2. Gunplay - from what I can see your character is almost immortal and can take multiple shots from enemies with basically no penalty. Combat is often stand still and shoot at anything that moves. Allowing time stop with any weapon at any situation only makes it worse.
3. Very little CC - you don't even get to choose responses in dialogues. At best you can kill or spare some random characters. This is a bit more complex "choose your own story" kind of game.
1. Combat is definitely a little tougher; if you get caught out in the open you'll die pretty quick, but hiding behind a small tree or rock does make you more or less invincible. I got into a fight with some bandits around a stagecoach who split up and flanked me, but that could merely be a pathfinding quirk. Some enemies seem to stay back and take potshots, others will charge you. You have two health bars, when the first one is gone you are in a crippled state and further damage can knock you down, off your horse, etc. I got ambushed and they kept shooting me off my horse which made escape impossible. If you are popped out of cover, the game forces you down when the enemies shoot at you, effectively giving them suppressing fire. Health regen is very slow so it's useless in combat, but there are 'health tonics' you can chug easily. Still a fairly popamole game, but not as bad as the first RDR.
2. There are dialogue choices and they give a few options but its nothing major. e.g. in one story mission you have to convince a guy to leave a cult, you can pick the right dialogue to do it peacefully or get into a gunfight with them. Then no matter what you do you get into a scripted chase sequence where the guy always outpaces you no matter what until you are separated by a train, and then he tries to kill himself (which serves as the game's quickdraw duel tutorial, of all things.)

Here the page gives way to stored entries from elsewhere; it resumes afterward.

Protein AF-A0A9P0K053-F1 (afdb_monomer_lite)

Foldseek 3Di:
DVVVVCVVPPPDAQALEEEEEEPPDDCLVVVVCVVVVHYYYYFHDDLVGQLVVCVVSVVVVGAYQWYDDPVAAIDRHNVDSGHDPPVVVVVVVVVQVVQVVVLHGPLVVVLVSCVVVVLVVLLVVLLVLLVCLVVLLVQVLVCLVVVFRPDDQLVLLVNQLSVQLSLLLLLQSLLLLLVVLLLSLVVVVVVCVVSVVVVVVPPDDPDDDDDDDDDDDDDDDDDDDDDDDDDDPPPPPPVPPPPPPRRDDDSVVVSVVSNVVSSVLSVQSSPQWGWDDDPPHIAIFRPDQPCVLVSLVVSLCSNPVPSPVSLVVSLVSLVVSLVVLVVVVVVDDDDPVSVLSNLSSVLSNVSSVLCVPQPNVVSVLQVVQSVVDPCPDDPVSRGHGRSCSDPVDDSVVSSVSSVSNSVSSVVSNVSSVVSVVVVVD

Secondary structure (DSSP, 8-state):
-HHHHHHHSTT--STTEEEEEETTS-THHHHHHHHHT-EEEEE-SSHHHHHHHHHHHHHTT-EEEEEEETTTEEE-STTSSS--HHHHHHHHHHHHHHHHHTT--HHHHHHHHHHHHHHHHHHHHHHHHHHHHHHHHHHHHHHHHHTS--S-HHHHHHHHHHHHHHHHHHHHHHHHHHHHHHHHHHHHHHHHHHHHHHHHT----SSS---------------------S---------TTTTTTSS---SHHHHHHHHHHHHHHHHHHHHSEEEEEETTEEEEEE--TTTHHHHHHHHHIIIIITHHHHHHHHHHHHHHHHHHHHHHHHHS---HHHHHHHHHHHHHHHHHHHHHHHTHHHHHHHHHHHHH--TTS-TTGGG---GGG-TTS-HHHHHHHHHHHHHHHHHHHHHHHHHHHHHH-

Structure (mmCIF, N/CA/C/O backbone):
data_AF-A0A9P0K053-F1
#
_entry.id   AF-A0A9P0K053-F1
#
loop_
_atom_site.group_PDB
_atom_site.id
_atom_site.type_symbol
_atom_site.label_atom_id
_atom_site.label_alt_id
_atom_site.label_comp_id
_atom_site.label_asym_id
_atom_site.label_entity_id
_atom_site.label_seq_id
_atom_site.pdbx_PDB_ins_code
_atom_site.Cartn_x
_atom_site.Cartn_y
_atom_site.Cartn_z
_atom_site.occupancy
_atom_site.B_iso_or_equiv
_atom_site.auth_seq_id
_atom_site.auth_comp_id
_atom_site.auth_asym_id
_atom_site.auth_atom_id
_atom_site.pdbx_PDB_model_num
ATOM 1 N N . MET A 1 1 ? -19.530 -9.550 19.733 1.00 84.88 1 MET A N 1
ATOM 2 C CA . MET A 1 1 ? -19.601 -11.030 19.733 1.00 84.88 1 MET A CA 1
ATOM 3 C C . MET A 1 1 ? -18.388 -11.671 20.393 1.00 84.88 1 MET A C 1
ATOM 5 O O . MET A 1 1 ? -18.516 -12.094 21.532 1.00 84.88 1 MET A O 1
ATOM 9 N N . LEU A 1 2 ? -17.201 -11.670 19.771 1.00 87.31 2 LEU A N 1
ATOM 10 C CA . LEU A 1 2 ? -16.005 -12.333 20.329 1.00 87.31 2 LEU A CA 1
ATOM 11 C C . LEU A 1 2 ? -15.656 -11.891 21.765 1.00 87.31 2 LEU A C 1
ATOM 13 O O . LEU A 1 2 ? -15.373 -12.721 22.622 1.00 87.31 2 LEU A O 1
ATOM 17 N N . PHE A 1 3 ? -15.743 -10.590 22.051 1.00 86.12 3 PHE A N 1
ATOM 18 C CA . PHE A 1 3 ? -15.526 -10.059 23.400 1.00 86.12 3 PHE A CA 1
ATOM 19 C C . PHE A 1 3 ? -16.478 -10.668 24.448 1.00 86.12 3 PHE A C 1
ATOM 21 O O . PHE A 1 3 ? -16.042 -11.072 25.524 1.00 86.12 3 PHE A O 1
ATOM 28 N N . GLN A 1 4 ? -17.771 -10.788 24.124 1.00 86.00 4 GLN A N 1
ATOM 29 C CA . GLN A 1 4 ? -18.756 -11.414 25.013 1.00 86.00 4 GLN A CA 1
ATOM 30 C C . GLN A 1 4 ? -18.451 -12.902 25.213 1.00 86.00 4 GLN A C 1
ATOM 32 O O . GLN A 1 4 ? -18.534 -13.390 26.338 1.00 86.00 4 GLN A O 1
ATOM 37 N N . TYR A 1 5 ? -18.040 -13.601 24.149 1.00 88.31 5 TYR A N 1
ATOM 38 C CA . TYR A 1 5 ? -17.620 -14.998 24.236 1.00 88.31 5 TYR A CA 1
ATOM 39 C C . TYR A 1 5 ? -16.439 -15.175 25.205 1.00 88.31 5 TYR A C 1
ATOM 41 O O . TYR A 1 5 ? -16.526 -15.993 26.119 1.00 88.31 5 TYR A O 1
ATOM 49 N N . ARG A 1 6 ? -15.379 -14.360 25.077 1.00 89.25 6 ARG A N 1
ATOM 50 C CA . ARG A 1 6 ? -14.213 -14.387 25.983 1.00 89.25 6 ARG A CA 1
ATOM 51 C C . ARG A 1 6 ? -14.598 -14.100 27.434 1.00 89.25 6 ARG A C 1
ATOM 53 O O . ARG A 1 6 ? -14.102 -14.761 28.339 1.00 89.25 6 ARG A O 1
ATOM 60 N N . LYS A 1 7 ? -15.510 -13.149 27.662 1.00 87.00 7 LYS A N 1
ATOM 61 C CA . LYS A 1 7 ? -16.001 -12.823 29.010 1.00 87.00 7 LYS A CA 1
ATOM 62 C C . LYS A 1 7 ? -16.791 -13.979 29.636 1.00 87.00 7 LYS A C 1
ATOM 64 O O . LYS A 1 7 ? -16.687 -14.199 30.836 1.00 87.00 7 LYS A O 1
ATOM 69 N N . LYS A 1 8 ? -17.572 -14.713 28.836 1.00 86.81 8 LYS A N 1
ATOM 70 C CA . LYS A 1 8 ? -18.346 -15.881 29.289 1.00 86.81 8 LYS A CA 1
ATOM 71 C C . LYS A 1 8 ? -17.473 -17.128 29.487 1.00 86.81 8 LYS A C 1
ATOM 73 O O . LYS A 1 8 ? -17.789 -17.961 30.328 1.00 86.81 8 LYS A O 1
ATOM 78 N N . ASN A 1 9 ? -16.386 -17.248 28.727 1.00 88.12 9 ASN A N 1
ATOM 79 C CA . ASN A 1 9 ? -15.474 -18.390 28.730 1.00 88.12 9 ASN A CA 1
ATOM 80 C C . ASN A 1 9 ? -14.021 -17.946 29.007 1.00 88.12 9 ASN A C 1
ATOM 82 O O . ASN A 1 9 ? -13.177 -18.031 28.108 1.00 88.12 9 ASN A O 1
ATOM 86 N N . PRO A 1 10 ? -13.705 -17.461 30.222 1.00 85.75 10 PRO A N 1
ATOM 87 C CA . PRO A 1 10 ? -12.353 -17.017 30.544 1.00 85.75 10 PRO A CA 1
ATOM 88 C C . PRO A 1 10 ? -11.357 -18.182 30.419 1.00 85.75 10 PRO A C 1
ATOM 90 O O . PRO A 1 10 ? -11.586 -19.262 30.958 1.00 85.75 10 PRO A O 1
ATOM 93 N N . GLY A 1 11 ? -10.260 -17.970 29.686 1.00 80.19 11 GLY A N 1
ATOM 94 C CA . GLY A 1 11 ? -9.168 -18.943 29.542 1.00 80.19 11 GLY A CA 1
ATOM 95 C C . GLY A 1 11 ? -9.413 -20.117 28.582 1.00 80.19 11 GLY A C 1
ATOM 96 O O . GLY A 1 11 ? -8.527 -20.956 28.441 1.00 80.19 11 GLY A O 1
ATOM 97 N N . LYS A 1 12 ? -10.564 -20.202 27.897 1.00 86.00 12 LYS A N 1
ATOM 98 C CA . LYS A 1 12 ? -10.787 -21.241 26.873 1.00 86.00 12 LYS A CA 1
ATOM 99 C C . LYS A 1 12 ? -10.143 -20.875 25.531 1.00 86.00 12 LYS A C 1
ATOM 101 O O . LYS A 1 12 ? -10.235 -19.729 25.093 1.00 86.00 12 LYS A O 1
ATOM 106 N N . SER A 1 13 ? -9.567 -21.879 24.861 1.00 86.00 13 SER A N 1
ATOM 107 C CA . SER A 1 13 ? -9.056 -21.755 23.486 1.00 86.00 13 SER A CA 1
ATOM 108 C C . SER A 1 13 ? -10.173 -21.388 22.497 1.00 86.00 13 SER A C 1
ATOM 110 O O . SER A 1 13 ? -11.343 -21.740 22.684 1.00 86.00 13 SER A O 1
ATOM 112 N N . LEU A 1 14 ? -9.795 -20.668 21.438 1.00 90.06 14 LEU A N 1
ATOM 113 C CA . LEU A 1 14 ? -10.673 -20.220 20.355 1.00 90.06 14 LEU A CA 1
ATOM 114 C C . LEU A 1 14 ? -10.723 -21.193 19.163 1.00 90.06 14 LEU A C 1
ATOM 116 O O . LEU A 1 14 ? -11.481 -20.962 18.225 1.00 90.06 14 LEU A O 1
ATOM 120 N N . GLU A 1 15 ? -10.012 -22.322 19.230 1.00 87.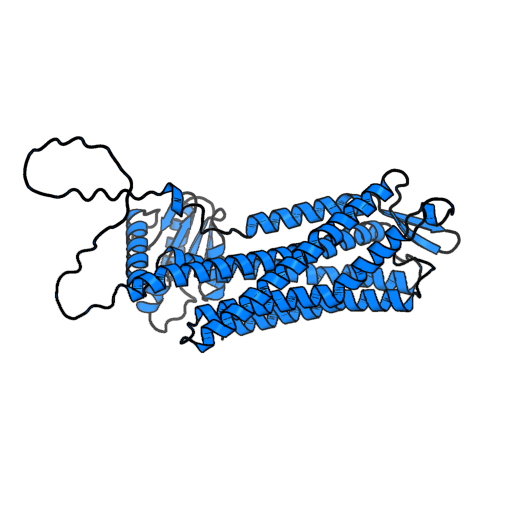75 15 GLU A N 1
ATOM 121 C CA . GLU A 1 15 ? -9.966 -23.358 18.178 1.00 87.75 15 GLU A CA 1
ATOM 122 C C . GLU A 1 15 ? -11.331 -23.975 17.832 1.00 87.75 15 GLU A C 1
ATOM 124 O O . GLU A 1 15 ? -11.539 -24.503 16.743 1.00 87.75 15 GLU A O 1
ATOM 129 N N . ASN A 1 16 ? -12.296 -23.921 18.751 1.00 91.19 16 ASN A N 1
ATOM 130 C CA . ASN A 1 16 ? -13.650 -24.420 18.503 1.00 91.19 16 ASN A CA 1
ATOM 131 C C . ASN A 1 16 ? -14.660 -23.307 18.200 1.00 91.19 16 ASN A C 1
ATOM 133 O O . ASN A 1 16 ? -15.856 -23.586 18.131 1.00 91.19 16 ASN A O 1
ATOM 137 N N . VAL A 1 17 ? -14.196 -22.069 18.009 1.00 94.56 17 VAL A N 1
ATOM 138 C CA . VAL A 1 17 ? -15.037 -20.899 17.745 1.00 94.56 17 VAL A CA 1
ATOM 139 C C . VAL A 1 17 ? -15.037 -20.573 16.259 1.00 94.56 17 VAL A C 1
ATOM 141 O O . VAL A 1 17 ? -13.982 -20.479 15.634 1.00 94.56 17 VAL A O 1
ATOM 144 N N . TYR A 1 18 ? -16.228 -20.372 15.703 1.00 94.62 18 TYR A N 1
ATOM 145 C CA . TYR A 1 18 ? -16.446 -20.189 14.276 1.00 94.62 18 TYR A CA 1
ATOM 146 C C . TYR A 1 18 ? -17.265 -18.930 13.982 1.00 94.62 18 TYR A C 1
ATOM 148 O O . TYR A 1 18 ? -18.219 -18.586 14.688 1.00 94.62 18 TYR A O 1
ATOM 156 N N . MET A 1 19 ? -16.913 -18.263 12.887 1.00 93.25 19 MET A N 1
ATOM 157 C CA . MET A 1 19 ? -17.755 -17.280 12.209 1.00 93.25 19 MET A CA 1
ATOM 158 C C . MET A 1 19 ? -18.040 -17.747 10.785 1.00 93.25 19 MET A C 1
ATOM 160 O O . MET A 1 19 ? -17.142 -18.246 10.105 1.00 93.25 19 MET A O 1
ATOM 164 N N . VAL A 1 20 ? -19.278 -17.562 10.335 1.00 93.81 20 VAL A N 1
ATOM 165 C CA . VAL A 1 20 ? -19.734 -17.992 9.009 1.00 93.81 20 VAL A CA 1
ATOM 166 C C . VAL A 1 20 ? -20.134 -16.771 8.190 1.00 93.81 20 VAL A C 1
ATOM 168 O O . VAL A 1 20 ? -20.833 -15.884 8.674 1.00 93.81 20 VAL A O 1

3. Calling it an interactive movie is very strange, I played it for several hours last night and never watched a cutscene. I hunted several animals, found a bunch of treasure, robbed a stage coach, upgraded the camp, tamed a rare horse, and completed several challenges. This was all standard open-world gameplay, not a linear MGS cutscene or CoD corridor-shooter.
4. There is a lot of talking on horseback, I called the first game "Red Dead Talking On The Way To Places." Truthfully I wished there was more fast travel, the game is huge and you spend a lot of time riding around. But the game does try to keep things interesting with random encounters, plus the conversations are meant to fill the gap, and there are often several dialogue options about things to discuss.
Besides, fast travel is often disparaged on this board as codexers claim the player *should* be forced to schlep all over the map themselves.
The big issue with the game right now is the bounty and wanted system, you can get a bounty for trivial reasons and it effectively locks you out of a region until you pay it off or leave and wait a long time, as full posses of hunters will attack you almost non-stop. it makes crime very hard to pull off as no one has figured out a reliable way to use hoods or disguises yet. I guess that's the point, they want you to feel like an outlaw who is on the run all the time, but it seems a bit excessive.
Nobody is trying to act like a 21st century good guy and nobody preaches 21st century morals.
Not true, sadly, vide the timestamped moment below.
There are a few more moments like this further in the game. The story declines in the last chapters when the main heroes side with "muh oppressed indians" and massacre a few hundred of US army soldiers because they're "savages". All villains, sellouts and antagonists in the game are white men, the writers and designers doing everything to paint them as evil, by their behavior and even physical appearance - merciless capitalist Cornwall, ruthless agent Milton, deceptive Italian mafioso, two Southern families (with everyone repeating thousands of times how retarded and inbred they are, ad nauseam), Spanish plantation owner oppressing muh black slaves - and an Army colonel, who of course is stupid, undisciplined, drunk, wants to fight for the sake of it and goes against a noble captain who helps and cares for the natives. It's all extremely cringy cliches, but can be overlooked or ignored because the whole story is generally good and engaging. Main characters are likeable too, especially due to amazingly good voice acting.
That is clearly meant to feed into the story of RDR1, so it's prequel baggage. Also, dude, spoilers.